Don’t go: If you don’t want to see pollution and plastic everywhere, if you get sad at the sight of dying stray dogs and cats.

*disclaimer* – this is not my usual way of travelling and exploring the local cuisine and staying in budget accommodations. I knew before booking that I wasn’t going to eat much Filipino food (I don’t eat beef, pork or seafood) and my friends and I opted to do more luxury budget accommodations, comfortable transportation, and North American style food. We kept costs low when we could but splurged when it felt appropriate (like every day). I have posted costs as a guide but you can travel the Philippines for significantly less if you so choose.

Costs:
Flight from YVR = $650 CAD return including taxes.

Day 1: Canada – China – Cebu airport – Bantayan

After 26 hours of travel including the most ridiculous stopover in Shanghai, where were denied entry to China, we arrived in Cebu airport in the Philippines.

We were absolutely exhausted but opted to travel on and head to Bantayan to avoid having to make the trek another day.

We took a taxi for₱2750 (flat rate posted so didn’t bargain. There were 4 of us with a bunch of luggage but you could try bargaining) and headed for the 3 hour drive to Hagnaya Port. You can save a significant amount of money by taking the bus from the Cebu North bus terminal but we thought this was a place to splurge. Our driver asked if we wanted to hit a drive thru (is this because we are North American?) and we declined but asked to stop for some fruit. About 2 hours into the drive he stopped at some fruit stands where we tried several new fruits we had never eaten before. The highlight was the guaynabo – which is super messy to eat but really tasty.
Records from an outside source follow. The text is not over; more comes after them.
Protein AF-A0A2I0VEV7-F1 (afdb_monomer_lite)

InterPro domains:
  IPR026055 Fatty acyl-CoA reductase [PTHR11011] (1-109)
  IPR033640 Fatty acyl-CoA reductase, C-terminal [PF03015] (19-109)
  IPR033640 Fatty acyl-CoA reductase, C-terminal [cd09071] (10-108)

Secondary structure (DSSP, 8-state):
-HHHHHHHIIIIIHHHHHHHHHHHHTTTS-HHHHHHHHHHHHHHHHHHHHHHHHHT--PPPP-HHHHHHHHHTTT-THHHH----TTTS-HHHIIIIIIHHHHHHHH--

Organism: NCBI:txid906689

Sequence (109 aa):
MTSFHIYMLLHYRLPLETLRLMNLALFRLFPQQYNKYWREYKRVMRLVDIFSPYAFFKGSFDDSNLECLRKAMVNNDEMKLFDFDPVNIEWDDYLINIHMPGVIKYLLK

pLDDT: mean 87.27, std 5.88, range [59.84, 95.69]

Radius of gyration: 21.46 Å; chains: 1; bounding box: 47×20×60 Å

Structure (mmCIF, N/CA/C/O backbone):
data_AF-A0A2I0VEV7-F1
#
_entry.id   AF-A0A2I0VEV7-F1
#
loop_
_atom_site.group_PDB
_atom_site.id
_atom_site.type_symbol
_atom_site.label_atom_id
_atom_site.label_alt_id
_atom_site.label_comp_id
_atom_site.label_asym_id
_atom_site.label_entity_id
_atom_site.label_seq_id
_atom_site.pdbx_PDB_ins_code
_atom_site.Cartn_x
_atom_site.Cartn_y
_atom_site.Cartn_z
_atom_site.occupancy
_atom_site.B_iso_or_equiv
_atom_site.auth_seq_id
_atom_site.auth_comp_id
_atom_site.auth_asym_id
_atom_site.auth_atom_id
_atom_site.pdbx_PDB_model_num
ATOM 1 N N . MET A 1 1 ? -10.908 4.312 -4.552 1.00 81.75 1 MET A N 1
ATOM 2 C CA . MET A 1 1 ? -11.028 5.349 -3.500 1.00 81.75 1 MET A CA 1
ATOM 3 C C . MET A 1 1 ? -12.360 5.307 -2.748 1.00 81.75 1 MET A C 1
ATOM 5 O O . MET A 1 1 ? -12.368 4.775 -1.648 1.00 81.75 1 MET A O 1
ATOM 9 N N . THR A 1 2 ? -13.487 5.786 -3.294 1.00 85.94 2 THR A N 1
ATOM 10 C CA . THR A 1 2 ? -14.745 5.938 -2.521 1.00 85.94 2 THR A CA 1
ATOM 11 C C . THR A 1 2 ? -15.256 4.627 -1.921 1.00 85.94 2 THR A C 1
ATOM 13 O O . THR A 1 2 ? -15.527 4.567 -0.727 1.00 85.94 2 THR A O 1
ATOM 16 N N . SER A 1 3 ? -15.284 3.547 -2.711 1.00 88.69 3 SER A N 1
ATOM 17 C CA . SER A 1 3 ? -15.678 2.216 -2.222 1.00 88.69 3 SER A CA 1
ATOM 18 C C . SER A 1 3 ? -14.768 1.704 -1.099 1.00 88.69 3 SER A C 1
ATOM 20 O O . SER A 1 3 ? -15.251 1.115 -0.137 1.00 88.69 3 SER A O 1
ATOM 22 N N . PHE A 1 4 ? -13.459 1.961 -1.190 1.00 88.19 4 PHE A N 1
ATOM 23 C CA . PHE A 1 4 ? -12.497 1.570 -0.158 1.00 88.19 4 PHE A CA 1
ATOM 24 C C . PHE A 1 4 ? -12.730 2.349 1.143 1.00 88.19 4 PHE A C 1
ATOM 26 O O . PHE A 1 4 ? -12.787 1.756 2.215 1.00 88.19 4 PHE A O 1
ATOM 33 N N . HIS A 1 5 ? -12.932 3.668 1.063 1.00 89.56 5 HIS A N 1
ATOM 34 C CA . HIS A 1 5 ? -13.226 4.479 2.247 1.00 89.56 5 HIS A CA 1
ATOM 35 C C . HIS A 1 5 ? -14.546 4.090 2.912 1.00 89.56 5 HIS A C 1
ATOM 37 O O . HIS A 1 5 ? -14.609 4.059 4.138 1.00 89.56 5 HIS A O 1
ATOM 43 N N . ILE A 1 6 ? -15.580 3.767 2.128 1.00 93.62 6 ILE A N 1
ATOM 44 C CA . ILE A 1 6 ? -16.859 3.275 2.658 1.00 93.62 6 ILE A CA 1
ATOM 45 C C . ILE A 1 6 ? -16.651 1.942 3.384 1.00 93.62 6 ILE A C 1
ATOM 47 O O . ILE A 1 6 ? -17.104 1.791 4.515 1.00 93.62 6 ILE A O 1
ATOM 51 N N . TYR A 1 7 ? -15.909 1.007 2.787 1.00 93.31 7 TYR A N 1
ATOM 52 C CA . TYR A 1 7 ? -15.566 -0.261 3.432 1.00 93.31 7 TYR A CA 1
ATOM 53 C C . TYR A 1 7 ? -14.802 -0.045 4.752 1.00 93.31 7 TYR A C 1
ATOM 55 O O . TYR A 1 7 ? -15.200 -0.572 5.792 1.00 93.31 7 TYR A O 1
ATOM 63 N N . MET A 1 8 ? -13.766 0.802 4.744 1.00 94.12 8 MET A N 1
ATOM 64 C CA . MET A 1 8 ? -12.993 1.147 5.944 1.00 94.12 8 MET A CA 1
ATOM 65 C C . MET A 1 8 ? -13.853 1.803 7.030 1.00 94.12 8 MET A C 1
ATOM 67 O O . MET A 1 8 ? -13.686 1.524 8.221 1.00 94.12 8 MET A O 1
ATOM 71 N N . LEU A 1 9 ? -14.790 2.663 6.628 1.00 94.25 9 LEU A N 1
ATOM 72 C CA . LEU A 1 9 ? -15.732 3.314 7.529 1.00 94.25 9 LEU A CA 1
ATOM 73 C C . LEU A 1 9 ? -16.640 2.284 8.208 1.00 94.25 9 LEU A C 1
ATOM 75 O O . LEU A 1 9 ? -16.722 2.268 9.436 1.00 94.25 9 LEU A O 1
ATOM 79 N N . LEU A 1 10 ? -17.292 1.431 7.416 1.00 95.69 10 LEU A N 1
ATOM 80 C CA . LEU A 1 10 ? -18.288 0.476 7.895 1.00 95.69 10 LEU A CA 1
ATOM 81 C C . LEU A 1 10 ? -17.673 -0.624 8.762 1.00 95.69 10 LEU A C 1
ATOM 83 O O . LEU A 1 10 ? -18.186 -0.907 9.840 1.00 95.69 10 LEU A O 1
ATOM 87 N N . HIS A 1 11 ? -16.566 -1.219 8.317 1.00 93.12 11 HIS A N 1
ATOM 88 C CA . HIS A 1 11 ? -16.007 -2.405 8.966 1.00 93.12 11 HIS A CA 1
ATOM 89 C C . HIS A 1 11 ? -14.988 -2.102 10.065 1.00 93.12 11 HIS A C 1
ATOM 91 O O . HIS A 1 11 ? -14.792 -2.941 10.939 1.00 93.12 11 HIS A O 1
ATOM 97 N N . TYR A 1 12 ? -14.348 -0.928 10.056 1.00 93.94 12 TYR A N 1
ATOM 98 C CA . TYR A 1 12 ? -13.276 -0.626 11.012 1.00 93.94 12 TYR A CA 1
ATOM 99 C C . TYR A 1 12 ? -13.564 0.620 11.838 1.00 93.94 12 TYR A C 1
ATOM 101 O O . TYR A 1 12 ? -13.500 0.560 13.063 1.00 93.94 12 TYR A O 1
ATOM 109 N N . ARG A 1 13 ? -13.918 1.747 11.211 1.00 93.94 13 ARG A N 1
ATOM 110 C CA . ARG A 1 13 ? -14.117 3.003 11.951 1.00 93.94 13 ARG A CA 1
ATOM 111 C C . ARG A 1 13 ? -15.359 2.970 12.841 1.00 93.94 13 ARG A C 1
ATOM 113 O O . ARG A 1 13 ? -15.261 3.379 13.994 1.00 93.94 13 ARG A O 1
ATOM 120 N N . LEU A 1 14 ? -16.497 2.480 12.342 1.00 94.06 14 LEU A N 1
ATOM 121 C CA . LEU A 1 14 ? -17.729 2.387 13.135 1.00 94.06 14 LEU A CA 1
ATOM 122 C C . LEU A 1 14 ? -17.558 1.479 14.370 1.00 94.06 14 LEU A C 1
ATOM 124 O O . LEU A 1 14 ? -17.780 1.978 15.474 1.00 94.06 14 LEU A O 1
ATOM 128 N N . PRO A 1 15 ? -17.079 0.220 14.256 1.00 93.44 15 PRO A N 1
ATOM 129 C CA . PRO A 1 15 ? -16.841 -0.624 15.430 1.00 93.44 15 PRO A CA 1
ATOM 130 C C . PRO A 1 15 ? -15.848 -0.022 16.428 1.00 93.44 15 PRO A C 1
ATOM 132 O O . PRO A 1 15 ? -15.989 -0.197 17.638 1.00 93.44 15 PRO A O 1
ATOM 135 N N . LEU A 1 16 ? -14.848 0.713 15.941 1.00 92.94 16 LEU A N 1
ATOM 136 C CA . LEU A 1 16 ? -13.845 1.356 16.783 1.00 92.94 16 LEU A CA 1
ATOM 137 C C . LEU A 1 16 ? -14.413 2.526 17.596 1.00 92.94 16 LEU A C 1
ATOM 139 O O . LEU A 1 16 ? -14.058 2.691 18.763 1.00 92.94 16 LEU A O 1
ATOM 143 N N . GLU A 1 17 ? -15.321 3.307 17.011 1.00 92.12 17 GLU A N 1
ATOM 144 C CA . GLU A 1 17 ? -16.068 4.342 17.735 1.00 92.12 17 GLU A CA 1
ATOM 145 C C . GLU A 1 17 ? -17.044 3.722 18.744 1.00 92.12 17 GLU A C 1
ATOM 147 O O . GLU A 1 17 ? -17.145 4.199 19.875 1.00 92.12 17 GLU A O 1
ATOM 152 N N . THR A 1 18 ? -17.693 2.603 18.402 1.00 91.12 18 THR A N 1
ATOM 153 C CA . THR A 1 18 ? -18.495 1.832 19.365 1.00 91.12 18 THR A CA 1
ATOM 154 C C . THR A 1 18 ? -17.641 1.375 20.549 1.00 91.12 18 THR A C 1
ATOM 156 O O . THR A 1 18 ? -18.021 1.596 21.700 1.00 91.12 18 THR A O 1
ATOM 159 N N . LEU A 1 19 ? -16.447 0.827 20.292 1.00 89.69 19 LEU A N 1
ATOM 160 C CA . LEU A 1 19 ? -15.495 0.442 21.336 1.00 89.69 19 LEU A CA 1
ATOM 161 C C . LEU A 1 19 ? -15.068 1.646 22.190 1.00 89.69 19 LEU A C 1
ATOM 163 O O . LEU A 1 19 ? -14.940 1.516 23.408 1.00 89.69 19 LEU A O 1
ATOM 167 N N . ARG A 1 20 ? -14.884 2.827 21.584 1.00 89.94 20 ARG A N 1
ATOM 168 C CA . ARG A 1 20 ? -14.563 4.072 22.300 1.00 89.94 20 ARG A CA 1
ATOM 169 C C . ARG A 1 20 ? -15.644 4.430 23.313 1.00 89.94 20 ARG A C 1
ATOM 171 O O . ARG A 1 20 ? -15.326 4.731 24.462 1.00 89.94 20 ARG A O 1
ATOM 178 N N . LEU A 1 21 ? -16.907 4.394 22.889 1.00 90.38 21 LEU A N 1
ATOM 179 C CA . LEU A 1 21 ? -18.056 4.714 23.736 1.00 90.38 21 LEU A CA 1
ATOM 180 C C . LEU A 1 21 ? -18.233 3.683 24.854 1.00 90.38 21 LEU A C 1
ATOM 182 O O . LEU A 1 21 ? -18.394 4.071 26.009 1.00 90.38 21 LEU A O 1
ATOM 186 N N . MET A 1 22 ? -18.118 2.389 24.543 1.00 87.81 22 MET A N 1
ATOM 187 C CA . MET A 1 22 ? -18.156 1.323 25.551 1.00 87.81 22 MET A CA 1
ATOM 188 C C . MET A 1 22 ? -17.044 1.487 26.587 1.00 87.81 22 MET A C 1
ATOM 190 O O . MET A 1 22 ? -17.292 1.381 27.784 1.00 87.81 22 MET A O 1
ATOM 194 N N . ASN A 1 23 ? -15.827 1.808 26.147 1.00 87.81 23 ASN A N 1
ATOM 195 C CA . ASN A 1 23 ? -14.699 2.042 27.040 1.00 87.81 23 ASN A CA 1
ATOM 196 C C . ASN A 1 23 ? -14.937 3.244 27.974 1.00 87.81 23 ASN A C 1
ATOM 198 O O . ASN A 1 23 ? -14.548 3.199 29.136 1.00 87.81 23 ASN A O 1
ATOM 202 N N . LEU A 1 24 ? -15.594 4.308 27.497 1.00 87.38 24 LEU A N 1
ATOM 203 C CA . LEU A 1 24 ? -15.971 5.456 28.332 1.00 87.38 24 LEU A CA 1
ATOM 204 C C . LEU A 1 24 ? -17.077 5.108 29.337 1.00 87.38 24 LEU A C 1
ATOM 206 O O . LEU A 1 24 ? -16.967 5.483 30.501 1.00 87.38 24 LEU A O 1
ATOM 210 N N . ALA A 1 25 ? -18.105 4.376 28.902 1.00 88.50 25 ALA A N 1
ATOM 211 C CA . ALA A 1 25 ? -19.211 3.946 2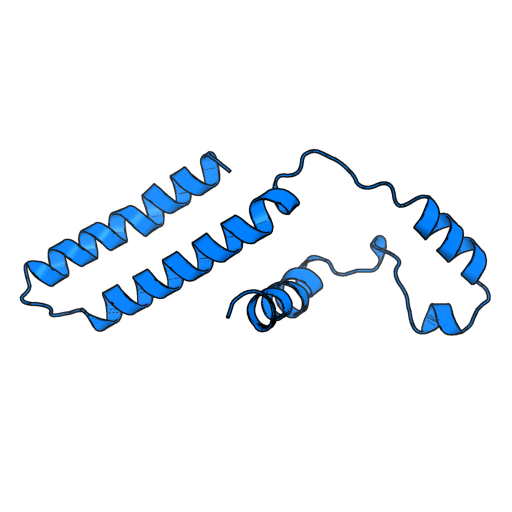9.758 1.00 88.50 25 ALA A CA 1
ATOM 212 C C . ALA A 1 25 ? -18.755 2.970 30.857 1.00 88.50 25 ALA A C 1
ATOM 214 O O . ALA A 1 25 ? -19.263 3.001 31.972 1.00 88.50 25 ALA A O 1
ATOM 215 N N . LEU A 1 26 ? -17.761 2.134 30.556 1.00 84.31 26 LEU A N 1
ATOM 216 C CA . LEU A 1 26 ? -17.196 1.141 31.464 1.00 84.31 26 LEU A CA 1
ATOM 217 C C . LEU A 1 26 ? -15.945 1.657 32.195 1.00 84.31 26 LEU A C 1
ATOM 219 O O . LEU A 1 26 ? -14.969 0.930 32.305 1.00 84.31 26 LEU A O 1
ATOM 223 N N . PHE A 1 27 ? -15.909 2.914 32.647 1.00 82.19 27 PHE A N 1
ATOM 224 C CA . PHE A 1 27 ? -14.800 3.457 33.461 1.00 82.19 27 PHE A CA 1
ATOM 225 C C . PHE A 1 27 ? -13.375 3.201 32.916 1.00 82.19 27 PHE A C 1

Fruit stand on the side of the road from Cebu to Hagnaya

When we got to Hagnaya, we bought our ferry tickets (₱180 each +₱20 port fee) and waited an hour for the next ferry. There were plenty of small booths to purchase food and drinks from but we declined, opting to wait until we got to Bantayan. We took the 1 hour & 15 min ferry to Bantayan. The ferry looked much like a cargo barge but had some basic benches open air for seating.

Ferry schedule from Hagnaya to Bantayan
Kota Beach Resort Cabin number 5

We arrived in Bantayan and were crammed through what can only be described as a cattle chute to pay our island eco fee (₱30 each) before taking a tricycle (₱20 ) each to our hotel: Kota Beach Resort. We had rented a tiny little cabin for quadruple occupancy which to them meant, one double bed, one couch and a mattress on the floor. It was quaint (bordering on crowded with 4 people) but there is nowhere else to stay! Kota beach resort has the nicest beach in Bantayan, and the nicest beach I’ve ever visited in the world. Perfect, still, warm water with shallow sandbars as far out as you could want to go.

After 36+ hours of travel, we had arrived. We were starving and trying to fight jet lag so went into the main tourist restaurant strip in Santa Fe and had lunch at the Tiki restaurant across from MJ square.

After lunch we hung out at our perfect beach for awhile and got our second wind and decided to walk along the beach to the Ogtong caves (entrance fee:₱200) before it closed at 5 pm. Caution: this is a long walk (maybe an hour?) but amazing. We arrived at 4 pm and explored the cave area then laid by the pool for a bit. At 4:45 we went to go for one last dip in the cave pool to take some photos and were told it was closed. I protested, saying they weren’t supposed to close until 5. They pointed to a clock that was 10 minutes fast and showed the time as 4:55 and shrugged. My tip if you go here: go early.

Ogtong Cave

Note: we had considered staying at the Ogtong cave resort. After the sketchy clock moving situation to close early as well as the lack of beach and distant location from food, we were glad we chose Kota. Visit the cave for a day trip, but don’t stay in the resort.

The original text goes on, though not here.